Social Income
- Founded: 2019; 7 years ago
- Type: non-profit organization
- Purpose: Alleviating extreme poverty through cash transfers
- Region served: Freetown, Sierra Leone
- Founding Director: Sandino Scheidegger
- Employees: Approx 15
- Website: socialincome.org

= Social Income =

Nonprofit organization

Social Income is a nonprofit organization based in Switzerland that provides unconditional cash transfers via mobile phone to people living in multidimensional poverty in West Africa. Since 2020, Social Income has been running an open-ended universal basic income program in Sierra Leone.

== History ==
Social Income was established in December 2019 and became operational in March 2020, coinciding with the onset of the COVID-19 crisis. While individual donors, pledging 1% of their income, provide the majority of financial donations, operational costs are also supported by corporate contributions, prize money such as the Lean Innovation Award, and support from the Swiss Agency for Development and Cooperation in the framework of the Humanitarian Innovation Exchange and Accelerator.

== Operations ==
===COVID-19 support===
Social Income initiated over 2,000 payments to individuals adversely affected by the economic repercussions of COVID-19 restrictions. As the pandemic began to impact West African nations, leading to border closures, the project was concurrently launched to address the emerging needs. Recipients of the program are guaranteed support for a duration of three years.

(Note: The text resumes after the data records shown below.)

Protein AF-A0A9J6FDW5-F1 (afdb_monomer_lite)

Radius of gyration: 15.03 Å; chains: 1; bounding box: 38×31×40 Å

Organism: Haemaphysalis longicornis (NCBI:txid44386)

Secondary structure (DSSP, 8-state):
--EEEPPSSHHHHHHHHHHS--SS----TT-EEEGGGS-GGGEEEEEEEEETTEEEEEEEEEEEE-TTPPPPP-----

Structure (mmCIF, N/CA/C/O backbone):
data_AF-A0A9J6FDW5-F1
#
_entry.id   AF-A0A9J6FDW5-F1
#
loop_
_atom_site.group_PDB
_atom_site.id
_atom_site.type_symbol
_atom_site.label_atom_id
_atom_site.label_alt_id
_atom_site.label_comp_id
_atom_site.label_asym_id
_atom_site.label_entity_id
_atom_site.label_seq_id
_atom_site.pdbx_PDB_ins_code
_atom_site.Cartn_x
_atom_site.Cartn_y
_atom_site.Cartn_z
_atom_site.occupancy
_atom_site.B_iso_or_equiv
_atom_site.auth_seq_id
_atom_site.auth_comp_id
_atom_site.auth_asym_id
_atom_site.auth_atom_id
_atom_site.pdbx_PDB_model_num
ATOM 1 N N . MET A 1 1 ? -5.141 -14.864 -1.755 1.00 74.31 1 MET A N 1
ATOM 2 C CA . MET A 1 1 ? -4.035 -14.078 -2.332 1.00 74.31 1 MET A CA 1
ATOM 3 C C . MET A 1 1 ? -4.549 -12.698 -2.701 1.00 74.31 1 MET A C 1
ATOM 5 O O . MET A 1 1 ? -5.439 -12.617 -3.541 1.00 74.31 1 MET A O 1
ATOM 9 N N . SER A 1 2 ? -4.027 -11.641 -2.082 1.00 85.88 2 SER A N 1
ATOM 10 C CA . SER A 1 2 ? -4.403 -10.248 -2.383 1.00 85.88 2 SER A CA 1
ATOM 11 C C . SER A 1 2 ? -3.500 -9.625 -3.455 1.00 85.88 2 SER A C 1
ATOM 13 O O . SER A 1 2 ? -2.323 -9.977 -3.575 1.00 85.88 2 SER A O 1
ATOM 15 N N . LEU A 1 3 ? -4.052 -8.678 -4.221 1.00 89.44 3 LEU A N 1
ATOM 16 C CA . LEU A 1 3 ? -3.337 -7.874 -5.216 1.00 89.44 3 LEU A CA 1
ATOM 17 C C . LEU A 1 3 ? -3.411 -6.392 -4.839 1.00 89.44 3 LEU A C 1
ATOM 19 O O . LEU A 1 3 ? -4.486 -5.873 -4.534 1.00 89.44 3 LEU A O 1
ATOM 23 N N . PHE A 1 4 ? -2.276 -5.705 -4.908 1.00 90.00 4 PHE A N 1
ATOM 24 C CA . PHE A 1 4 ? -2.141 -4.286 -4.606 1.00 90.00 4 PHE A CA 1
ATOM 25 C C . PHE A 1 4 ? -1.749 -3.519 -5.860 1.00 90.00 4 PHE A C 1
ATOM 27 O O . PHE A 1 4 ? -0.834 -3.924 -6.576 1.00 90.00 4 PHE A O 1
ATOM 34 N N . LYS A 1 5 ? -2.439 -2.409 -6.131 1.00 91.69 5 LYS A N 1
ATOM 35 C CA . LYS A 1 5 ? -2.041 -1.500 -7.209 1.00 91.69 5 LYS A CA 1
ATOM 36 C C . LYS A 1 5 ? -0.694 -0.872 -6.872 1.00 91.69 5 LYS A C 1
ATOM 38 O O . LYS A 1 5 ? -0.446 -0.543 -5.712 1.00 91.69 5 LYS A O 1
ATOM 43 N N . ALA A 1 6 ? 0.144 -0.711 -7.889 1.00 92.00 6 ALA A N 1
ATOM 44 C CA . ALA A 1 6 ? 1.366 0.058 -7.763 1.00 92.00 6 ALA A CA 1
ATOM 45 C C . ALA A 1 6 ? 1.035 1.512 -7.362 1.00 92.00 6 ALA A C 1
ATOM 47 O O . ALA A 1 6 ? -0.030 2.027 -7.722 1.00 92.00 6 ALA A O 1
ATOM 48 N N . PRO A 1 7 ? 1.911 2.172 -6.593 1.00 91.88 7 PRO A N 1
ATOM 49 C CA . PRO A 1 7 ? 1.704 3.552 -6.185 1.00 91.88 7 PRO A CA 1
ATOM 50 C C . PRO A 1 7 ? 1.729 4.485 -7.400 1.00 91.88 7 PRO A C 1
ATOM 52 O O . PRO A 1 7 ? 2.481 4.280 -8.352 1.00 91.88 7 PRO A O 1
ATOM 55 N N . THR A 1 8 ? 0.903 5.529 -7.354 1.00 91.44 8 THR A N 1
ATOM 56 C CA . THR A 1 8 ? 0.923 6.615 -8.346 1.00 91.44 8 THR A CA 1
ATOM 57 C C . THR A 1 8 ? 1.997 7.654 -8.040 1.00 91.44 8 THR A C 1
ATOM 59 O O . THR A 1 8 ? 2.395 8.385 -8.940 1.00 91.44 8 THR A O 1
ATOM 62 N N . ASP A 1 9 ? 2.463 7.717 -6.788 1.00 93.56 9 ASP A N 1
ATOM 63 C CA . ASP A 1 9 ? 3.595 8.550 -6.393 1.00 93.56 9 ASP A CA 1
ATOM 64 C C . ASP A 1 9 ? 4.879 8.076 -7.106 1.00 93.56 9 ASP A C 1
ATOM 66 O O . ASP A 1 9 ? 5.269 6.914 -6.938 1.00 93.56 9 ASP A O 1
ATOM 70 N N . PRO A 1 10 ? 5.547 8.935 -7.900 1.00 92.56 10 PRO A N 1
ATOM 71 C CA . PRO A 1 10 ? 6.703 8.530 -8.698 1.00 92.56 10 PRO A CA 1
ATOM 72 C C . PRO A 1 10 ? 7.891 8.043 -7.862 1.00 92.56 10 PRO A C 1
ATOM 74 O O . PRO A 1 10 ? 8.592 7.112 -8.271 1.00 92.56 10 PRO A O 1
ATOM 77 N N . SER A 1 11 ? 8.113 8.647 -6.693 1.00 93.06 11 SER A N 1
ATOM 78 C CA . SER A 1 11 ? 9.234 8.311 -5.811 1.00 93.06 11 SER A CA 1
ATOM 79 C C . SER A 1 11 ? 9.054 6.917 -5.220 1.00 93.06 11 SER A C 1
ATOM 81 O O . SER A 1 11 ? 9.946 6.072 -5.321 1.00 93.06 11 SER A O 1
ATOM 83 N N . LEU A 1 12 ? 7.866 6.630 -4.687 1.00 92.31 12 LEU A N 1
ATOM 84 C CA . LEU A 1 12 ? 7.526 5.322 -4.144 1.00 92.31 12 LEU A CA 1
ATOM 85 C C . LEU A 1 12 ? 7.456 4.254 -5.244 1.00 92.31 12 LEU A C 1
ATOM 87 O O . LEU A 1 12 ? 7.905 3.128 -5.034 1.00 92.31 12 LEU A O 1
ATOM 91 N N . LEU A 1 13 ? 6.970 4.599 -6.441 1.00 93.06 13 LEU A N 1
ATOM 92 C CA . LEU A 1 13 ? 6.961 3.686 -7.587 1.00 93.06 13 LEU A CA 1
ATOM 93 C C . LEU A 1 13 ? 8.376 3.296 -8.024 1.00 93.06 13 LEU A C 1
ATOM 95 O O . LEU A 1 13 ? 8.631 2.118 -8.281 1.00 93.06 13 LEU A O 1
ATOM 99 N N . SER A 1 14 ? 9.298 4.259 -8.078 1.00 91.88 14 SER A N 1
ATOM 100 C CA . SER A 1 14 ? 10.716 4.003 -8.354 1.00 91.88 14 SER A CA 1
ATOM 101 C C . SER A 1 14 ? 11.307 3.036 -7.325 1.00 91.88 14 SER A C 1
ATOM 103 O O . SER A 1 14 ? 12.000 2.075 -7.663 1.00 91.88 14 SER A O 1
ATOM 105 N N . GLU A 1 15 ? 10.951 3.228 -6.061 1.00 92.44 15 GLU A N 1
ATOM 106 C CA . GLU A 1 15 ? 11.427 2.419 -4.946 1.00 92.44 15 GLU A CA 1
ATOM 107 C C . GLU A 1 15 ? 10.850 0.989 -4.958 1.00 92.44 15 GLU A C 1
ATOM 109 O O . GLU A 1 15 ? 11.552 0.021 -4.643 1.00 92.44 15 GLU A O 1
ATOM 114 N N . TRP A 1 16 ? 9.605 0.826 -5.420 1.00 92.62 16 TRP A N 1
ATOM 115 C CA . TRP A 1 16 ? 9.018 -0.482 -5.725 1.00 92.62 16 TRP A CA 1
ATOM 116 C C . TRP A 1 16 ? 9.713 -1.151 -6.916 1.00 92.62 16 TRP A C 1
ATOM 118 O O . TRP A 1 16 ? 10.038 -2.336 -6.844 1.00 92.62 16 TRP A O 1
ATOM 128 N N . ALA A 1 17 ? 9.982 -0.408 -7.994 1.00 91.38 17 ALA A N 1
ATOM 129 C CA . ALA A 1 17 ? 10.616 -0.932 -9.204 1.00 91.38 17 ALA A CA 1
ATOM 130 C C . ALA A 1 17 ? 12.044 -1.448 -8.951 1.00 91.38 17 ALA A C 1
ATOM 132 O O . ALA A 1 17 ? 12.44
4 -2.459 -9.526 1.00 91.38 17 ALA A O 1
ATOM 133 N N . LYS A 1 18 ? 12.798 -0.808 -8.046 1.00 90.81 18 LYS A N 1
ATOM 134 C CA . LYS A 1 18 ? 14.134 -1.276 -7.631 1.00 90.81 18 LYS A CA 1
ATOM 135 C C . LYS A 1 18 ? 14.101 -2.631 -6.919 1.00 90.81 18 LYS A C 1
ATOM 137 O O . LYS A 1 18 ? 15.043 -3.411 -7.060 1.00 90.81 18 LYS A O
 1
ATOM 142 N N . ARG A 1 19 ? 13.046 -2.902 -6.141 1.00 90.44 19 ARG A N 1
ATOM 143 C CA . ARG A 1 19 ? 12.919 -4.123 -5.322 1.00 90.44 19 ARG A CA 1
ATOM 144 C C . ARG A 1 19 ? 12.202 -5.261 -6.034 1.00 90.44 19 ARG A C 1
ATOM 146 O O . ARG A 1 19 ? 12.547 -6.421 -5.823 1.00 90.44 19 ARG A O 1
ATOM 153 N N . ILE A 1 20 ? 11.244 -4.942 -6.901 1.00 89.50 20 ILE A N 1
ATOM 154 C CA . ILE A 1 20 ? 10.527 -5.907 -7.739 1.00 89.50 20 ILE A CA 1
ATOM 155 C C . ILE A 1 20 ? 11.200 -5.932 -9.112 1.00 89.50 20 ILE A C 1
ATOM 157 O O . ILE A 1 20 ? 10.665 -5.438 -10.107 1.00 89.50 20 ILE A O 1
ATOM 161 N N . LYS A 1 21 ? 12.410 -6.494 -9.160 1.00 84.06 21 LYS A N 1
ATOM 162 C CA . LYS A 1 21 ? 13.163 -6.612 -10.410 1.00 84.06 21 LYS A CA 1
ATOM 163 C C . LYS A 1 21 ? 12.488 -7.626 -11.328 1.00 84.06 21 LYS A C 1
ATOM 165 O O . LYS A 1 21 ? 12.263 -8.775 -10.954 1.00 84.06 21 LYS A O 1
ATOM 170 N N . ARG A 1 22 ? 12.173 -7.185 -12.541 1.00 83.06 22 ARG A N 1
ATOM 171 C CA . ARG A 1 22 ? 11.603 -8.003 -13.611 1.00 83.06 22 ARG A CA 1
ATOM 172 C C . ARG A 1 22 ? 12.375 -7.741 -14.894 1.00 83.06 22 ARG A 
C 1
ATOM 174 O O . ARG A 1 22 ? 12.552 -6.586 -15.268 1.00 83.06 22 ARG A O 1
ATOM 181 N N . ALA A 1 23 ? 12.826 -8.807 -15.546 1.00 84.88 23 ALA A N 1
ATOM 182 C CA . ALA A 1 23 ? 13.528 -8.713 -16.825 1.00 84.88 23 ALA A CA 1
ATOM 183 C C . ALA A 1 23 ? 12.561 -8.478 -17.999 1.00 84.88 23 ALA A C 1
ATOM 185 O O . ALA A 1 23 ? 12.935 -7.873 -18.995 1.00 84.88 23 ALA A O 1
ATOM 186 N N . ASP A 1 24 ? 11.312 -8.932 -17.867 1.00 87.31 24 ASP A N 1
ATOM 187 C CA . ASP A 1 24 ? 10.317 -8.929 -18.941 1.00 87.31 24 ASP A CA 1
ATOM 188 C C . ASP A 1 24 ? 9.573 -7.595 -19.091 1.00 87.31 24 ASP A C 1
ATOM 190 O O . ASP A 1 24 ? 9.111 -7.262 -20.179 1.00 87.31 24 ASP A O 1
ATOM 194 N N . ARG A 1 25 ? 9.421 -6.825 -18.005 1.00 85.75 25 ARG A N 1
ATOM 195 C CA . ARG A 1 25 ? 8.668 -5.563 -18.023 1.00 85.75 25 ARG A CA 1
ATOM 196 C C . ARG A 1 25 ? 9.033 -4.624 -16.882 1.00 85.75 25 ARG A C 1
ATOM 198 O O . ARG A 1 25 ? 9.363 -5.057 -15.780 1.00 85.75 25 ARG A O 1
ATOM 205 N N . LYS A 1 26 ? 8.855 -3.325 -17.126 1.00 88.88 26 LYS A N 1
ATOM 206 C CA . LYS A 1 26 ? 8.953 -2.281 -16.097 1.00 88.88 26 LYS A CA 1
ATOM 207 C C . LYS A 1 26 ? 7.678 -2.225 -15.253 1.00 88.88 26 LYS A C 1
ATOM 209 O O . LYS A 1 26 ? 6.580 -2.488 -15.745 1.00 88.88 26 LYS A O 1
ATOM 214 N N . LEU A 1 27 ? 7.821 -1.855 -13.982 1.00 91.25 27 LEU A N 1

===Basic income experiment===
In March 2020, Social Income launched an open-ended experiment to test a universal basic income (UBI) in Sierra Leone. The instalments are paid out unconditional. The country was selected for this experiment due to its significant poverty levels, with 59.2 percent of the population living in poverty. Social Income differs from other universal basic income projects like GiveDirectly in that it operates as an open-source initiative.